• TASK TO CARRY OUT
In the entries below, find the line containing "ATOM 343 C CA". Copy it and all lines after it, exactly, through the end.

BEGIN

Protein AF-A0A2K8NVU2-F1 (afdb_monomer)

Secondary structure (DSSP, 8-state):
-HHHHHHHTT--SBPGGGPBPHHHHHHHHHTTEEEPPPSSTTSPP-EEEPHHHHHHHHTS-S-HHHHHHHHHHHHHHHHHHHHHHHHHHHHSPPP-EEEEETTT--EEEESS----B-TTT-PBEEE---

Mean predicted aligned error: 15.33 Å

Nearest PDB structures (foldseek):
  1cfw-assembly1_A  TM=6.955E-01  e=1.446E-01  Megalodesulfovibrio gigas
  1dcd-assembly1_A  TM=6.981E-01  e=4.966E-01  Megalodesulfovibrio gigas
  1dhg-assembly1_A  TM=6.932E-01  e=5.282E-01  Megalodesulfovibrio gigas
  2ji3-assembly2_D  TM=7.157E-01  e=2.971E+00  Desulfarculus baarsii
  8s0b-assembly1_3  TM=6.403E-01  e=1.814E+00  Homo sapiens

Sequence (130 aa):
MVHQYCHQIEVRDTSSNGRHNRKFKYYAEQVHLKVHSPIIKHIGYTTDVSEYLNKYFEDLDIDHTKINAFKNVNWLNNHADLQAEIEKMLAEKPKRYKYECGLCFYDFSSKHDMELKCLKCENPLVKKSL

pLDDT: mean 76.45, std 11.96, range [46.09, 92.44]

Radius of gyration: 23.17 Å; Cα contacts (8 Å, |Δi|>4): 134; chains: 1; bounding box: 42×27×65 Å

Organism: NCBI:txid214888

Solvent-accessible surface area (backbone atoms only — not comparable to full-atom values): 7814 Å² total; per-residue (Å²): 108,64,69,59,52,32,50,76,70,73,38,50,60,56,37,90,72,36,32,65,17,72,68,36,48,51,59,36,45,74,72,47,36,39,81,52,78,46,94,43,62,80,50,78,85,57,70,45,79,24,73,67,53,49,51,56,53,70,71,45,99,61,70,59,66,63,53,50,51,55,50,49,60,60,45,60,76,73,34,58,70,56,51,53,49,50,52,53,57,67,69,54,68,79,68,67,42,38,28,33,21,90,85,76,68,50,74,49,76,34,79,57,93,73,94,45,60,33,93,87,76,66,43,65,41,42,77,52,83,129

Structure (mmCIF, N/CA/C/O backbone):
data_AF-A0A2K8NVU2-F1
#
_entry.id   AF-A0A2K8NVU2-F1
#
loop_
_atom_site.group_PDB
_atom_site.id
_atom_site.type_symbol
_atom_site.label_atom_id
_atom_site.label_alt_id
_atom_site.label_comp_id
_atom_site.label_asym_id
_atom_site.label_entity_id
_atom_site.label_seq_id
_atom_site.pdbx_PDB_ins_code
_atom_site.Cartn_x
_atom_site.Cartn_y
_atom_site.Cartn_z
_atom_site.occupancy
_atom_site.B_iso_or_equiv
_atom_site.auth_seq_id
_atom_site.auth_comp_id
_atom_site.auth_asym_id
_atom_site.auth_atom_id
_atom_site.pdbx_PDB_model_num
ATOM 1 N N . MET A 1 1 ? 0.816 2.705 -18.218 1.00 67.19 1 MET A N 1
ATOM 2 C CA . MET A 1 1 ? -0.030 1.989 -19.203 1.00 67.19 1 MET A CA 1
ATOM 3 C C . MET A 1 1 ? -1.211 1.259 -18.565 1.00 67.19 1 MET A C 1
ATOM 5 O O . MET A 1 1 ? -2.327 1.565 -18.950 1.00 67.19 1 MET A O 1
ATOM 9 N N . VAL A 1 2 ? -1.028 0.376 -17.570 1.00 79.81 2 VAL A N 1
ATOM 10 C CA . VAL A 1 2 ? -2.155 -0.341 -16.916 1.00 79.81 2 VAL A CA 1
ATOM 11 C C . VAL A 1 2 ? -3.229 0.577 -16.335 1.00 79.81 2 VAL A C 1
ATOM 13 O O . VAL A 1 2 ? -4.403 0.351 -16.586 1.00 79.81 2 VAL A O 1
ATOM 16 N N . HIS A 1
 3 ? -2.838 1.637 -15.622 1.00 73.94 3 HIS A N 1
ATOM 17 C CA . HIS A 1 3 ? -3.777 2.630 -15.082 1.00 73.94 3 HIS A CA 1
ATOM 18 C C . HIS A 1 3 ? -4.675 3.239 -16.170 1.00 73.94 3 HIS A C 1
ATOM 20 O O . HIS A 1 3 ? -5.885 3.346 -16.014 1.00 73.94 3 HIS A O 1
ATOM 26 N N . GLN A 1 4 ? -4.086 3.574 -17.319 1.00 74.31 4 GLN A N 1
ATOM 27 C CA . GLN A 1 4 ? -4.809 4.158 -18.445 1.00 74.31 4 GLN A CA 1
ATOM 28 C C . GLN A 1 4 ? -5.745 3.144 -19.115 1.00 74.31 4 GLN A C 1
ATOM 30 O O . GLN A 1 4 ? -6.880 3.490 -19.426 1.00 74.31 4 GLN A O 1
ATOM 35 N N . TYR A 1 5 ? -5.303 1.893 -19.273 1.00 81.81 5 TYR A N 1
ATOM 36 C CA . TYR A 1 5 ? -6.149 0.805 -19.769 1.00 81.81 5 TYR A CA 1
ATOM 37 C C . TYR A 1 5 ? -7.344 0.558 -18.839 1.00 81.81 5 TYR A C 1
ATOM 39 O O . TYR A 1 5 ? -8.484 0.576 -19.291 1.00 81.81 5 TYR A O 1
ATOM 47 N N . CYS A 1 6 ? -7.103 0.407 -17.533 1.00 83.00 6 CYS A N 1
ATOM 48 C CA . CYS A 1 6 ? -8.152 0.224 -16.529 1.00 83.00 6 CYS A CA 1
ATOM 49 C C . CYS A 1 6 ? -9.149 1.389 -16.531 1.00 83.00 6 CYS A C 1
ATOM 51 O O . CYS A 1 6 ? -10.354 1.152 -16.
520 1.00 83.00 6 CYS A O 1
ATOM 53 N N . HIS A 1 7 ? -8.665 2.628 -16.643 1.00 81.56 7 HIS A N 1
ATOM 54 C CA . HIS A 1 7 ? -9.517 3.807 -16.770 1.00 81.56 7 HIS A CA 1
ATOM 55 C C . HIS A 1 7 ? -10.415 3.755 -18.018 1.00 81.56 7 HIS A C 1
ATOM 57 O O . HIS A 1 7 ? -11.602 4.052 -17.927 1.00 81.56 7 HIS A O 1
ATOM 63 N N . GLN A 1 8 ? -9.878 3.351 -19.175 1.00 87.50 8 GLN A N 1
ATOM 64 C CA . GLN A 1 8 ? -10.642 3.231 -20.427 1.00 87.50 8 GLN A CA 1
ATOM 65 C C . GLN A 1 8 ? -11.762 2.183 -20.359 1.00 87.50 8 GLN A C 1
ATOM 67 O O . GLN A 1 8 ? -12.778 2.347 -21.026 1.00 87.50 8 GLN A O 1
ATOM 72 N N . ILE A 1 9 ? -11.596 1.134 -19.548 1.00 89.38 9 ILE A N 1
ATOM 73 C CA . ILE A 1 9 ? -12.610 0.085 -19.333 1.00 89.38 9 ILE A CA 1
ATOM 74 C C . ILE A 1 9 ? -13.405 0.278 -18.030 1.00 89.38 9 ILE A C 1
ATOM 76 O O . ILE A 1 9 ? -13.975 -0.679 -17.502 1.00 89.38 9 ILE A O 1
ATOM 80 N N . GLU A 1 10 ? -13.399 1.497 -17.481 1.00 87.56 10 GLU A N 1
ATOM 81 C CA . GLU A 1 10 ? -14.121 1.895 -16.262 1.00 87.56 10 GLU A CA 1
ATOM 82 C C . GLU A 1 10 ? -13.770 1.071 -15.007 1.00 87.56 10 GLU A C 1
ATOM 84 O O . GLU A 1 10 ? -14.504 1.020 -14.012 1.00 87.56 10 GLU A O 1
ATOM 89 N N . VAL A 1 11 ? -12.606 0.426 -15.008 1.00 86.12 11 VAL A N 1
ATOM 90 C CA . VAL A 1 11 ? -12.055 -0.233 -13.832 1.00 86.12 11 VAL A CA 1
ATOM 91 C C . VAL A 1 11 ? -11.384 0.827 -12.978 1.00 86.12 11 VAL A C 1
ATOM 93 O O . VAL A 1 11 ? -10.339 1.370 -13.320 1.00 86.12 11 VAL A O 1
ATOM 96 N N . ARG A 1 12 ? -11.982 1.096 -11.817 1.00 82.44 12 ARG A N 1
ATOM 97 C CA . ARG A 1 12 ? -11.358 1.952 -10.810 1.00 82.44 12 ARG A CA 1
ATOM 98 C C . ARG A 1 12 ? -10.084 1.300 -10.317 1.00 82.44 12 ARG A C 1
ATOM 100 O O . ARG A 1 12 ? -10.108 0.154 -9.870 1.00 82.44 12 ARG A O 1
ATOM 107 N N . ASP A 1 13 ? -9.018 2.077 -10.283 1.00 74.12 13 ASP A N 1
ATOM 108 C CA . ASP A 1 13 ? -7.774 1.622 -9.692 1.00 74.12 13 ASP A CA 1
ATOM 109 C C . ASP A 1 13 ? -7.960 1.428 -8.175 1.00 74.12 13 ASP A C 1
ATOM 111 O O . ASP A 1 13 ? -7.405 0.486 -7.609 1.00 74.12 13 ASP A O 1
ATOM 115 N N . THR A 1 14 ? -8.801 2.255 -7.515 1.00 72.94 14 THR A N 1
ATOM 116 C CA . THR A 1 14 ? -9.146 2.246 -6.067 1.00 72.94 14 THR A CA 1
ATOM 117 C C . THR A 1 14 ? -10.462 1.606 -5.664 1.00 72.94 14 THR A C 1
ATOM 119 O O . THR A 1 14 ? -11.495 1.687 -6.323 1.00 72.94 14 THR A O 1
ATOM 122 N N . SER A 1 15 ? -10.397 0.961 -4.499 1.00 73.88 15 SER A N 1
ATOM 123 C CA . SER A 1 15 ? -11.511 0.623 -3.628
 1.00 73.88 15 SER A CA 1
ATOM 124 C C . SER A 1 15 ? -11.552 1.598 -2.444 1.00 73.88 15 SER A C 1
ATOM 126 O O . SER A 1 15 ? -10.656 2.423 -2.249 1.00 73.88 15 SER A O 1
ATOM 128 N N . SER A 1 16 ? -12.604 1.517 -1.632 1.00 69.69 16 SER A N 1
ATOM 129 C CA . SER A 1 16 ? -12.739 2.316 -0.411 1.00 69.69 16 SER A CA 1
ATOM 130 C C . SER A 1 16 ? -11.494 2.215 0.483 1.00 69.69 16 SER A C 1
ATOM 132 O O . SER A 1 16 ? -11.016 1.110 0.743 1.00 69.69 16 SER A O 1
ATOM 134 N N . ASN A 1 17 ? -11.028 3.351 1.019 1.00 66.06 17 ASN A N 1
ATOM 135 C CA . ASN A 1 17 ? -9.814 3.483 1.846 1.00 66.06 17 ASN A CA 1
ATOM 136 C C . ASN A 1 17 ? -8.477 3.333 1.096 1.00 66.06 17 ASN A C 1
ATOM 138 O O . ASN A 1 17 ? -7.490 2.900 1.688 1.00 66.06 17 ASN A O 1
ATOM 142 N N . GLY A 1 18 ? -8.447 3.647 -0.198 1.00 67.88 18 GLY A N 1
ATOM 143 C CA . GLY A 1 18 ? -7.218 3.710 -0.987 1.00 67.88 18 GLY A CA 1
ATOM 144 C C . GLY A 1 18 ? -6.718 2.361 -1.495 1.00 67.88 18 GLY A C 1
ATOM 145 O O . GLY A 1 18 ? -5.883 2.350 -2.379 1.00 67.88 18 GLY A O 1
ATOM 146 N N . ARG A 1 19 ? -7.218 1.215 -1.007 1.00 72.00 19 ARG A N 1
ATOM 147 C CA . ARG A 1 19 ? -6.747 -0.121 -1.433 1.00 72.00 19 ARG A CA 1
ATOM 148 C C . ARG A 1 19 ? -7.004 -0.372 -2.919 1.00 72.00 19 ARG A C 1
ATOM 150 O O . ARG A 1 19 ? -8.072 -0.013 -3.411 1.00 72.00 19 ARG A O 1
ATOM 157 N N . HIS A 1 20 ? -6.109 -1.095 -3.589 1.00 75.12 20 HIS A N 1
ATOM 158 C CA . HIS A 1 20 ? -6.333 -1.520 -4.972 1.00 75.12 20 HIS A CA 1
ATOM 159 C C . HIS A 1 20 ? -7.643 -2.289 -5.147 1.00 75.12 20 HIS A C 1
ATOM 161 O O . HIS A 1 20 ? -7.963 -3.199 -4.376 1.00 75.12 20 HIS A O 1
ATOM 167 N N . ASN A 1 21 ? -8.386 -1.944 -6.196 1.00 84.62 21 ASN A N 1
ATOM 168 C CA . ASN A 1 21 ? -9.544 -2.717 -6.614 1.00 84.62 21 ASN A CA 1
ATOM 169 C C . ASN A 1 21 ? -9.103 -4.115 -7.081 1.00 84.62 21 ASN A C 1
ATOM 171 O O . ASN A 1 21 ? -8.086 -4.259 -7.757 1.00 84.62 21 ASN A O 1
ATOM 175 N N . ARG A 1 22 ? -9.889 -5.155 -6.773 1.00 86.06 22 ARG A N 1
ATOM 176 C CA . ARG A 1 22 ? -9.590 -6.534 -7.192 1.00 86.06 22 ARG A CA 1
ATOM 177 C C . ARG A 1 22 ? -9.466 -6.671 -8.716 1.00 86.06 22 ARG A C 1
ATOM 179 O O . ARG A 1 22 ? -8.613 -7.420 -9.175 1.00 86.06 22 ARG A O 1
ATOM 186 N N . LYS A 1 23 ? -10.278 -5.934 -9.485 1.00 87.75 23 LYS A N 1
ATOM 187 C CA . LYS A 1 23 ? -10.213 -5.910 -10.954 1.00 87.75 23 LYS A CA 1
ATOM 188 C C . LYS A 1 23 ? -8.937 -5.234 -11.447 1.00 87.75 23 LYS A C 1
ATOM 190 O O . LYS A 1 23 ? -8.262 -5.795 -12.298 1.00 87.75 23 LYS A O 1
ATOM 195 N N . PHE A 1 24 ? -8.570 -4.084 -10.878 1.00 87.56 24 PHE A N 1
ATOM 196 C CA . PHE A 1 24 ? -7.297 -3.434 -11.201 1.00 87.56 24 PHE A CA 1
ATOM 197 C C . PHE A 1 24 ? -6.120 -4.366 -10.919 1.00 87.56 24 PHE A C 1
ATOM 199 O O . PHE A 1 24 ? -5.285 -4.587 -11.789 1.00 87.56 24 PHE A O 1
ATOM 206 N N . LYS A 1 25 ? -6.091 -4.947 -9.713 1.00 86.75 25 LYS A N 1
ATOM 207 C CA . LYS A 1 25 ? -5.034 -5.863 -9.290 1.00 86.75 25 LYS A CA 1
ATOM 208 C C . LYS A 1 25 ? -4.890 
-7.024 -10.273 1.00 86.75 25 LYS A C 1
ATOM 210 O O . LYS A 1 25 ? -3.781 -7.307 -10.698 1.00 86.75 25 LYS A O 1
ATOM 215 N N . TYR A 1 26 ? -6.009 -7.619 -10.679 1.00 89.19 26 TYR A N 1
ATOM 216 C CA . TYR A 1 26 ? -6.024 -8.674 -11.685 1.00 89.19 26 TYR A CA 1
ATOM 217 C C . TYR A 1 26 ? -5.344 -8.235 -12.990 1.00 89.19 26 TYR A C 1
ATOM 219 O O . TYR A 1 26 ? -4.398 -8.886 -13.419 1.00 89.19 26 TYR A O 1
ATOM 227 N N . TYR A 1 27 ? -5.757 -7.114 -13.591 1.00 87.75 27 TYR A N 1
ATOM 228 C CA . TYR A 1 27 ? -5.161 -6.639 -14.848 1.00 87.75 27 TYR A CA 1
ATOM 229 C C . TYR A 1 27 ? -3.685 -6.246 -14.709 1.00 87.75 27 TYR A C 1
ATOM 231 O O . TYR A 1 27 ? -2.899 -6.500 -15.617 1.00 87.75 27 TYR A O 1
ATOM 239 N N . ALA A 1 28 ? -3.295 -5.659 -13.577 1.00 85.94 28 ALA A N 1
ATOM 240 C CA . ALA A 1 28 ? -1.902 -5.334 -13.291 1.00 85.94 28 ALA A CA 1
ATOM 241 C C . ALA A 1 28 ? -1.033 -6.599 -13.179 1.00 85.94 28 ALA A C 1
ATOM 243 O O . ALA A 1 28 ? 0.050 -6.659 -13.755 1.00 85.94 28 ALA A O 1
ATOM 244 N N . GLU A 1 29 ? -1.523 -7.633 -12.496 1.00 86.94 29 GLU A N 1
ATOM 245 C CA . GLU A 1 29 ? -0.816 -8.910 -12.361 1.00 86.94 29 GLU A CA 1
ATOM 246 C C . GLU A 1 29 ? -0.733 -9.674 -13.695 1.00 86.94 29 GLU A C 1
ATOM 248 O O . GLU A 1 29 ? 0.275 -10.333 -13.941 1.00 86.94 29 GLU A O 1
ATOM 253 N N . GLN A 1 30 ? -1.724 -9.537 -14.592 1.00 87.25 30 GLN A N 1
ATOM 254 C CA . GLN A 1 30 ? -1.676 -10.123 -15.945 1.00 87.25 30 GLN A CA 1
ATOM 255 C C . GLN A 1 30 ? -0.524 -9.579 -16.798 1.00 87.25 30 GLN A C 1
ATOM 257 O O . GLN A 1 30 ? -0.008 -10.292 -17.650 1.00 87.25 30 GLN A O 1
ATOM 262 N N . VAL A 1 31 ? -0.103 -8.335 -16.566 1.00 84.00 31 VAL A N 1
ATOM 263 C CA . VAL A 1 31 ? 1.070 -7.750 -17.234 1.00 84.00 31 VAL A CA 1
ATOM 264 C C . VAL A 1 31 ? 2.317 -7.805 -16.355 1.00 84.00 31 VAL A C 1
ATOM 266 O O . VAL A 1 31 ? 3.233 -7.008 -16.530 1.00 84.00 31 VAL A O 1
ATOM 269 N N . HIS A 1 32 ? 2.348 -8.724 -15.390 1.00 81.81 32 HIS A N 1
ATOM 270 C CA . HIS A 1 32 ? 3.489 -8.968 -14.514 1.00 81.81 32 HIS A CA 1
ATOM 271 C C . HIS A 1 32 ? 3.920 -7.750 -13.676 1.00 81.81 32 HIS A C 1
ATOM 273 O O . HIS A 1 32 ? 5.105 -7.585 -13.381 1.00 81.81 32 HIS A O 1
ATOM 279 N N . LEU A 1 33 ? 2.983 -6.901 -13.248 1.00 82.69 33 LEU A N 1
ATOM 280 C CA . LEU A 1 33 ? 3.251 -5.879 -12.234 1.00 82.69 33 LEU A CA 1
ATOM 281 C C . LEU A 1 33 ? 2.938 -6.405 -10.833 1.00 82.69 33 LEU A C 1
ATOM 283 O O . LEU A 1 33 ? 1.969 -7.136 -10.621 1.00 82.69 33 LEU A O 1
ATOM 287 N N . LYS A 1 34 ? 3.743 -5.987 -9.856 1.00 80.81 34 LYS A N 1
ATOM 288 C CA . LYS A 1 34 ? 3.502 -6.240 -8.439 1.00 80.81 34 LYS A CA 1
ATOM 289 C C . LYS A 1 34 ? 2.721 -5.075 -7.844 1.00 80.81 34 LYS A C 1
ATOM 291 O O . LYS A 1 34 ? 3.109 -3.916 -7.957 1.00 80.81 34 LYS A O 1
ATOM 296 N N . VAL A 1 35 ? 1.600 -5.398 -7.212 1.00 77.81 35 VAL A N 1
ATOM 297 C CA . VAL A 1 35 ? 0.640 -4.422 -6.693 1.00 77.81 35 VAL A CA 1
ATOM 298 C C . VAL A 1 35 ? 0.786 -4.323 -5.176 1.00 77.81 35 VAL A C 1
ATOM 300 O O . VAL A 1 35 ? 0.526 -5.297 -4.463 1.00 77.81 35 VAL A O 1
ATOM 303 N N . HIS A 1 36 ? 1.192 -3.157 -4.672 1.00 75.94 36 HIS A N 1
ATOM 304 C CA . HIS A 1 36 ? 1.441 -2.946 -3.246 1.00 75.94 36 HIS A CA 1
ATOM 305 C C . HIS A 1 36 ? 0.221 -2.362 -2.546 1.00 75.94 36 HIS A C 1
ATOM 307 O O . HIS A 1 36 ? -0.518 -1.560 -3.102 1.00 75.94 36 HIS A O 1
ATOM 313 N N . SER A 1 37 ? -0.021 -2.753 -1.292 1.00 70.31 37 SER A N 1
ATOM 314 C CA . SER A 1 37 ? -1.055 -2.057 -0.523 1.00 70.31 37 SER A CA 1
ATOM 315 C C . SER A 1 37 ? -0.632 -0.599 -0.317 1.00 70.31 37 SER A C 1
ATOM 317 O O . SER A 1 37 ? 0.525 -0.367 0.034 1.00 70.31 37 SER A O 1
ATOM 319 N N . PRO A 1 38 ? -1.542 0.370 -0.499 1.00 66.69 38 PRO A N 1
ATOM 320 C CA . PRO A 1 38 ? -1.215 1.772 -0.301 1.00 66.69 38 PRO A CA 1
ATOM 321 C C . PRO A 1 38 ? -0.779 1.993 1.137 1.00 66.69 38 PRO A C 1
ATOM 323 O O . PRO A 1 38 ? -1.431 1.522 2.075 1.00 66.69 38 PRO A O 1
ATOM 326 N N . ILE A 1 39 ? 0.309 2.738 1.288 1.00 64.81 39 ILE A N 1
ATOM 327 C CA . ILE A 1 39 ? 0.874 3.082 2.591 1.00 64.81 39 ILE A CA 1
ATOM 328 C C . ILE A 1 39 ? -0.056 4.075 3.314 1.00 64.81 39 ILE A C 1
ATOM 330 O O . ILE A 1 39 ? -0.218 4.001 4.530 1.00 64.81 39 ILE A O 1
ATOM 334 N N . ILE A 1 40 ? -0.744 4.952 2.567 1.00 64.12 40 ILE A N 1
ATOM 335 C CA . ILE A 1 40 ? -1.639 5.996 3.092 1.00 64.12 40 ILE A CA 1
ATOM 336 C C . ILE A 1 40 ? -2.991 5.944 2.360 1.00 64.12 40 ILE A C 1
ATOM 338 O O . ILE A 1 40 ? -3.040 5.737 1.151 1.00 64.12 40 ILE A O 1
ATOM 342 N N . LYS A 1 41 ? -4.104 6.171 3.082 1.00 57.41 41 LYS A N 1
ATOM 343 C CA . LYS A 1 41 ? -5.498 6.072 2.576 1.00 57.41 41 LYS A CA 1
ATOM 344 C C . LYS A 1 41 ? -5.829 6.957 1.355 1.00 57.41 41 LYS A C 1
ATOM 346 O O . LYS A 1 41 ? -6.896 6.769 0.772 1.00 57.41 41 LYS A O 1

END

• FINISHED TASK
ATOM 343 C CA . LYS A 1 41 ? -5.498 6.072 2.576 1.00 57.41 41 LYS A CA 1
ATOM 344 C C . LYS A 1 41 ? -5.829 6.957 1.355 1.00 57.41 41 LYS A C 1
ATOM 346 O O . LYS A 1 41 ? -6.896 6.769 0.772 1.00 57.41 41 LYS A O 1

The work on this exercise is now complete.